Objective Discontinuation of growth hormone therapy (rhGH) upon completion of linear growth may adversely affect bone mineral density (BMD) and bone mineral content (BMC) in adolescents with childhood-onset GH deficiency (CO-GHD) and predispose them to osteoporosis. In the present study, we analyzed the impact of non-weight-based low-dose somatropin withdrawal on bone accrual during this transition among CO-DGH patients who had been treated since childhood.
Methods Lumbar spine (LS) and whole-body (WB) BMD and BMC were measured at baseline and after 18 months in 54 adolescents (age: 16.8 ±1.6 years). They were retested and reclassified as GH sufficient (GS, n= 28) and GH insufficient. The last group were later randomized to use rhGH (GH+; n= 15) or no treatment (GH-, n= 11) in this single-center open-label study. The average dose of rhGH was 0.5 ± 0.18 mg/day.

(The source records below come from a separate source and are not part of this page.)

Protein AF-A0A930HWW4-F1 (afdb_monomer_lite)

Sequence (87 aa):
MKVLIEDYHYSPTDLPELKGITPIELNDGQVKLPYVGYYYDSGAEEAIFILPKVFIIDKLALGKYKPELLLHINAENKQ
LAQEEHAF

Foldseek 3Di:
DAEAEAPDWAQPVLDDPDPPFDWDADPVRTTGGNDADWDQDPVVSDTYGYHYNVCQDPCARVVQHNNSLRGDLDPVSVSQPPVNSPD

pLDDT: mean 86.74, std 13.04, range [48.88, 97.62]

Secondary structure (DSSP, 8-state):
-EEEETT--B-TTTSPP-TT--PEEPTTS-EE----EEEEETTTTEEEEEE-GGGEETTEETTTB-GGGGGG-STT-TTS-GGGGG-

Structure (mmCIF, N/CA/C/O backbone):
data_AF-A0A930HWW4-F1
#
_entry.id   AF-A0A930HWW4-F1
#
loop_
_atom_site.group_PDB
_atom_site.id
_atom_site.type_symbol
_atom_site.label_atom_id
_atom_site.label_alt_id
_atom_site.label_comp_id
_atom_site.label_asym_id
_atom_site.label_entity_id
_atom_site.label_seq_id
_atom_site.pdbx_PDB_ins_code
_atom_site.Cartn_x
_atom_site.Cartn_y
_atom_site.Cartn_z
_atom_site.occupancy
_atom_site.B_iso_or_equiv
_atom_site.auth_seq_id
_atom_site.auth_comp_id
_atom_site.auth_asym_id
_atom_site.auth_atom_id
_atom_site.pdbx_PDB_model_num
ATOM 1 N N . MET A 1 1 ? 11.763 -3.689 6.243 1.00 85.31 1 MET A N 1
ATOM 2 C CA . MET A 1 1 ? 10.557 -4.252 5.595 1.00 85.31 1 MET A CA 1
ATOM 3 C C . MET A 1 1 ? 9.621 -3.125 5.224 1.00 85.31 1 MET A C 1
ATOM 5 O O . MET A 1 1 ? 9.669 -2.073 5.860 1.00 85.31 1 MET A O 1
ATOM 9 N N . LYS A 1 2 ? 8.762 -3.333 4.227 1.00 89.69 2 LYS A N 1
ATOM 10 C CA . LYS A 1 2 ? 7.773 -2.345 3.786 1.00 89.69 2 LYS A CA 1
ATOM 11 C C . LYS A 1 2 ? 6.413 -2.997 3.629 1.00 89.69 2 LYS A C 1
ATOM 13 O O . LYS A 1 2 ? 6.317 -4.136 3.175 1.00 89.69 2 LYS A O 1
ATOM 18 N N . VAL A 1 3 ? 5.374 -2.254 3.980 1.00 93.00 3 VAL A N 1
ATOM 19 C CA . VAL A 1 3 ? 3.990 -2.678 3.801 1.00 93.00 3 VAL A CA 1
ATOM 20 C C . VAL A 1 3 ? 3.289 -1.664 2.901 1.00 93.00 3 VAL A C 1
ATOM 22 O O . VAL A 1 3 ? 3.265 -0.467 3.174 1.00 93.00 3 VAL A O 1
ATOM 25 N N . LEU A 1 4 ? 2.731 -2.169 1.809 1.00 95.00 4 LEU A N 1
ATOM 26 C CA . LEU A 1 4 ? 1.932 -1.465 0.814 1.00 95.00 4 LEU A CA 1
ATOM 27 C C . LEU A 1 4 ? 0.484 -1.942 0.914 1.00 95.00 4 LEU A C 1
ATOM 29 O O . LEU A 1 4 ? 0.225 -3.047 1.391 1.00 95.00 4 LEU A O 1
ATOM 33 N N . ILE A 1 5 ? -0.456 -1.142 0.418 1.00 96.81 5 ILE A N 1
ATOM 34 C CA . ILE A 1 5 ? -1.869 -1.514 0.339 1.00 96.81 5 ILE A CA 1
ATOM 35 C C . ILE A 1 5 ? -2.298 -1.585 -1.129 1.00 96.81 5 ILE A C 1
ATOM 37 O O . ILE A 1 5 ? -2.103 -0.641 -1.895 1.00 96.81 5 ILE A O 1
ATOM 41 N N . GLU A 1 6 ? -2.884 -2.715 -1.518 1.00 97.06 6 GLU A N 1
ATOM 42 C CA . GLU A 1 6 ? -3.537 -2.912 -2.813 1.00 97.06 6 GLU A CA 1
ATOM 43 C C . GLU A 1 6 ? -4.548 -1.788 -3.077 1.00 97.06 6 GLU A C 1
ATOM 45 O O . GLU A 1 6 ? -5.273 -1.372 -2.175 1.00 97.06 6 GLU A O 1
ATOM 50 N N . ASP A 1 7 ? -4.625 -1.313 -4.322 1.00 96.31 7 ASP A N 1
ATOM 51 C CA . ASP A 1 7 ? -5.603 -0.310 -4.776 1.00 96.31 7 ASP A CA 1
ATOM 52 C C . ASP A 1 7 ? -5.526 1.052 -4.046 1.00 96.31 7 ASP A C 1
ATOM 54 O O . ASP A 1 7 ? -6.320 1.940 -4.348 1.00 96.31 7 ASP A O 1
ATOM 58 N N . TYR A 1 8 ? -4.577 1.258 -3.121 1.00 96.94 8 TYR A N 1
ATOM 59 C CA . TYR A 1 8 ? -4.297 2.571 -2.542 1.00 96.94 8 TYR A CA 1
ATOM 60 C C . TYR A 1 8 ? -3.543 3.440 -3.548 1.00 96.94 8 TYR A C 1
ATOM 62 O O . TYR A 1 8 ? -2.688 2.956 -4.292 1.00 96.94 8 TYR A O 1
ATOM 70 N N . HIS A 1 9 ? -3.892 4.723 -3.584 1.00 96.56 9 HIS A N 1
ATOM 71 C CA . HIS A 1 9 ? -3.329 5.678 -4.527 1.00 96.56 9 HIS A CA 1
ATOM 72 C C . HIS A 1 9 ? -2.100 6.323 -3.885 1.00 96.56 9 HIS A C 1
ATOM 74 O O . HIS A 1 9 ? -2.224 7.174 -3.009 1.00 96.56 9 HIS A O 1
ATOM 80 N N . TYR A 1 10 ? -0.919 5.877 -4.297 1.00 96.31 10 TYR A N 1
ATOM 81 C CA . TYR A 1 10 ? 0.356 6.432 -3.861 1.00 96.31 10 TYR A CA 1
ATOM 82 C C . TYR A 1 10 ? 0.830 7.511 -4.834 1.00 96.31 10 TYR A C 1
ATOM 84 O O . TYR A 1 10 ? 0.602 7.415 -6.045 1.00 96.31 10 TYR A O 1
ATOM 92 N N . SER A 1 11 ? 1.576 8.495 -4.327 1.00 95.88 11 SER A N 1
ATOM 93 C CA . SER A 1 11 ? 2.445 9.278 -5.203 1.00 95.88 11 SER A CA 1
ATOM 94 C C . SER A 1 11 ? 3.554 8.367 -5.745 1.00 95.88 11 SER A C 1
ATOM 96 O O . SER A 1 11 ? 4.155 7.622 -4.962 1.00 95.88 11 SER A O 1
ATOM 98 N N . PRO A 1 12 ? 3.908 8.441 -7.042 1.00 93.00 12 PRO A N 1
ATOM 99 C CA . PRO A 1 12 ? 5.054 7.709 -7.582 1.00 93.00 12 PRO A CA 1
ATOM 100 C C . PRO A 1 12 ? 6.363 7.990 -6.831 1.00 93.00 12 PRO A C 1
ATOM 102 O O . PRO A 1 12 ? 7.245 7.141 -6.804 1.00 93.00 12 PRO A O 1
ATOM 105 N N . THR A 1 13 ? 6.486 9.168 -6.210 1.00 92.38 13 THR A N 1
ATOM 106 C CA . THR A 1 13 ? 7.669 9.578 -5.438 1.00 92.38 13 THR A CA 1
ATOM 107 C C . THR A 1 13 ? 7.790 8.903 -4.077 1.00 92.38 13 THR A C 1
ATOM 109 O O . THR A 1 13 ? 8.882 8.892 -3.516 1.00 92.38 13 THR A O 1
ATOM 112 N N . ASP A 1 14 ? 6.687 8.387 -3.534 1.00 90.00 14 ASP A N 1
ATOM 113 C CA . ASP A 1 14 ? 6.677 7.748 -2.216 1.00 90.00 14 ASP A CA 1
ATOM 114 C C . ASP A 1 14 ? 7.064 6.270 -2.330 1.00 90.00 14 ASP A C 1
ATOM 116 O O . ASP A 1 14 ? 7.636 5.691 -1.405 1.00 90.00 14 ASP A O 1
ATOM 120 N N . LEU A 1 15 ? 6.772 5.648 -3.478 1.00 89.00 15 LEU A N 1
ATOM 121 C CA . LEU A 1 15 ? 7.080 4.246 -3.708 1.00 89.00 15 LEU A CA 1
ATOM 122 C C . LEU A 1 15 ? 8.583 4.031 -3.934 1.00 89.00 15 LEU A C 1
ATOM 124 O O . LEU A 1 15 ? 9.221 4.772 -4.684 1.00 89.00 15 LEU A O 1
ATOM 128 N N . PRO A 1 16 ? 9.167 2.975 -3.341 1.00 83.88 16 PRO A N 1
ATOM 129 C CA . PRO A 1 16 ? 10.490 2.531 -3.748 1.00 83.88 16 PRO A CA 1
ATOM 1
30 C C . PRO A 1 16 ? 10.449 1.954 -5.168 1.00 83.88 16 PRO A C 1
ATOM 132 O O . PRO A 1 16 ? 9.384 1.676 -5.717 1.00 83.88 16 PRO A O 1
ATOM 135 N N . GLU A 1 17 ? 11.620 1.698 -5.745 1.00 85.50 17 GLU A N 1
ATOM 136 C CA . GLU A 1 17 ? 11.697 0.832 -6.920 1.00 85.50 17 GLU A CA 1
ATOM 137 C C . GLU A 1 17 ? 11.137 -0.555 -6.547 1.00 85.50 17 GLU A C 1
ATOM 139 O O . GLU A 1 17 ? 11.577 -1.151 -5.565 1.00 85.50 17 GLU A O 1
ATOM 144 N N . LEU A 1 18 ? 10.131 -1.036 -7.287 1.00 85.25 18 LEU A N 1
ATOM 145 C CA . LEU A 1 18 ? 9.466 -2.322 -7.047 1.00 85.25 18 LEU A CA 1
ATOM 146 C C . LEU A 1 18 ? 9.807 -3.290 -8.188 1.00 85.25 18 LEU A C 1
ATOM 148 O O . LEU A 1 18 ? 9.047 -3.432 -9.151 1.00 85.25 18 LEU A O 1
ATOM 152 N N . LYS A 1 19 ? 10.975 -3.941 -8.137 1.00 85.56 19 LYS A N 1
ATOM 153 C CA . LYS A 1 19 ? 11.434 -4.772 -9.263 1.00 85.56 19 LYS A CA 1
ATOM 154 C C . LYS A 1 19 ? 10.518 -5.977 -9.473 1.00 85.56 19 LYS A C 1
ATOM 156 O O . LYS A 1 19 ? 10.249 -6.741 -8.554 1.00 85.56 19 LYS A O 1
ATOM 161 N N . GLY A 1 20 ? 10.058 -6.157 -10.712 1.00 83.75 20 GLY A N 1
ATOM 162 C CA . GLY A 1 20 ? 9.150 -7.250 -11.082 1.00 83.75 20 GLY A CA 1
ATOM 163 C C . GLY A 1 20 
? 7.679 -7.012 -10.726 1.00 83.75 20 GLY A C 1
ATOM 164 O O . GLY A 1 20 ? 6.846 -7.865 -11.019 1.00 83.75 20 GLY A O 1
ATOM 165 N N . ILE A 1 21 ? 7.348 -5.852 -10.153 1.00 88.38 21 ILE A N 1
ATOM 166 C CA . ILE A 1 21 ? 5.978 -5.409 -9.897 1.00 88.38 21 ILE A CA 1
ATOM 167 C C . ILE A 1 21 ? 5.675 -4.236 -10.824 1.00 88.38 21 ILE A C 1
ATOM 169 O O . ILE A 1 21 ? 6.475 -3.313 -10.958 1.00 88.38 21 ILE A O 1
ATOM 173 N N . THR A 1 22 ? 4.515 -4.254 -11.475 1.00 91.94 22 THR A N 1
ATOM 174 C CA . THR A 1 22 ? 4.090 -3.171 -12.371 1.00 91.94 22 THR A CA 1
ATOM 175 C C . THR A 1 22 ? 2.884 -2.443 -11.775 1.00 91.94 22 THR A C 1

Results When comparing the 3 groups, the GH group had a lower percentage change in LS BMD than the GS group (0.53 % ± 5.9 vs. 4.42 % ± 4.1, respectively, p < 0.04). However, in the analysis of the GH+ and GH- subgroups, the LS BMC percentage change was higher in the GH+ group (11.02% ± 10.12 vs. 2.05 % ± 10.31, respectively, p< 0.04).
Conclusions Non-weight-based low-dose somatropin withdrawal for 18 months limits bone accrual in LS of CO-DGH in transition. More studies on this therapeutic regimen are necessary to assess the long-term impact on peak bone mass in these younger populations.